PROVIDED MATERIAL below:

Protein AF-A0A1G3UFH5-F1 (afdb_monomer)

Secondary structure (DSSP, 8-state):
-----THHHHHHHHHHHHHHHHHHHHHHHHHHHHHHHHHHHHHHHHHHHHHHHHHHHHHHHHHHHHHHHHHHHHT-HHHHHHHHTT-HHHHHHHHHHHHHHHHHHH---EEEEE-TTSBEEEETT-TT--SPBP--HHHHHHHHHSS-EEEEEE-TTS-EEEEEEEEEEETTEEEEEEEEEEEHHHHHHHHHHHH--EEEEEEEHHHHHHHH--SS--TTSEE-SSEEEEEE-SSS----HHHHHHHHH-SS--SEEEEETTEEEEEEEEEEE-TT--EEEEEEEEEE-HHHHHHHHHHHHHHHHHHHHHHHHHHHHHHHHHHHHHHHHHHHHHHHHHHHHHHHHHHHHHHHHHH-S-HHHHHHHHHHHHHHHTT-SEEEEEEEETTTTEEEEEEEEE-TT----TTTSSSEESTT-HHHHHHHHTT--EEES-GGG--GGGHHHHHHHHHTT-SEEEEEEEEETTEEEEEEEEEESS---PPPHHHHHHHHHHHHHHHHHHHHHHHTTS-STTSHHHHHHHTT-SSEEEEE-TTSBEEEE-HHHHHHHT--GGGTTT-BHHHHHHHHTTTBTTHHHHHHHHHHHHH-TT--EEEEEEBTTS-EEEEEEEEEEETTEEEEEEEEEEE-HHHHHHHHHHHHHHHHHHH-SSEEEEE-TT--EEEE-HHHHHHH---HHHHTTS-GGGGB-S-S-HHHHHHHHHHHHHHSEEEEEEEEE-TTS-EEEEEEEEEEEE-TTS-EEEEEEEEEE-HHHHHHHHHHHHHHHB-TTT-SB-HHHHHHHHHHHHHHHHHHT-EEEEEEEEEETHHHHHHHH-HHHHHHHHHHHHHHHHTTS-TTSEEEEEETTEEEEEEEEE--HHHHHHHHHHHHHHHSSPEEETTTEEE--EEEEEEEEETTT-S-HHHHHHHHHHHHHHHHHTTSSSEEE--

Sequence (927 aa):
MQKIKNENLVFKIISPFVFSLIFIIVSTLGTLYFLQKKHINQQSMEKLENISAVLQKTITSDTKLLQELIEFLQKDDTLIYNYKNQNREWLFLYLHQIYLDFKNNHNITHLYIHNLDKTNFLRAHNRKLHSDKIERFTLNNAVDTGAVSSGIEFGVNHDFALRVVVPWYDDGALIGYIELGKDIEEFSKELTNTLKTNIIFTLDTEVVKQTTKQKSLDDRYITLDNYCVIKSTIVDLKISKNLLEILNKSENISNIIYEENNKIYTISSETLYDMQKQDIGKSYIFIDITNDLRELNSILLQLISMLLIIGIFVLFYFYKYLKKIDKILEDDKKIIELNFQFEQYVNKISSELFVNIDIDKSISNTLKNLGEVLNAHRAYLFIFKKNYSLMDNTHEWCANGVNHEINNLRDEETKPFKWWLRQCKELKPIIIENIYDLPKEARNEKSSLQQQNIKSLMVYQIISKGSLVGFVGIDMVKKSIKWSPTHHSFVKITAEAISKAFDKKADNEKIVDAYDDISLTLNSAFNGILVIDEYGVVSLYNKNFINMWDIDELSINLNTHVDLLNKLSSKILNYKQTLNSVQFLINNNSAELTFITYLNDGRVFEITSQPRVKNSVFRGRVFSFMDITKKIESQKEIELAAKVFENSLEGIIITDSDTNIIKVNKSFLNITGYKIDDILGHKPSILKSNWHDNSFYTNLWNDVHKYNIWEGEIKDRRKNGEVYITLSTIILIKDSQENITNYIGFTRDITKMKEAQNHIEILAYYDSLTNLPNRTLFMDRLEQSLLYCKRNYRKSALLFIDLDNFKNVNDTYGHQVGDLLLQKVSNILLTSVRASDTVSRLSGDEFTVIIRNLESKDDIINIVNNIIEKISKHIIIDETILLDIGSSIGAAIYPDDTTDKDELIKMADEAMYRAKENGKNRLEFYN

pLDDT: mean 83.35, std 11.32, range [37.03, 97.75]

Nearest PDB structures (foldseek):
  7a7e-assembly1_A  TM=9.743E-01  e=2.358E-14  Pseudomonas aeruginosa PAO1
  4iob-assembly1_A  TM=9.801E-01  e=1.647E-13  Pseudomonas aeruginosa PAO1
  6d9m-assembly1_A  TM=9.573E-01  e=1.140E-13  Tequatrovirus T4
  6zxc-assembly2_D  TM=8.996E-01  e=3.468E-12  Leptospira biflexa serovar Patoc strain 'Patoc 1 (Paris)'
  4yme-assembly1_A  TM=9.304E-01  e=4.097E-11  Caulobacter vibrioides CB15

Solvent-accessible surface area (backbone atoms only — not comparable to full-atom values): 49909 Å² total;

End of PROVIDED MATERIAL.

REQUIREMENT >>
From the data above, gather every line that includes the word "aeruginosa".

PROBLEM SOLUTION >>
  7a7e-assembly1_A  TM=9.743E-01  e=2.358E-14  Pseudomonas aeruginosa PAO1
  4iob-assembly1_A  TM=9.801E-01  e=1.647E-13  Pseudomonas aeruginosa PAO1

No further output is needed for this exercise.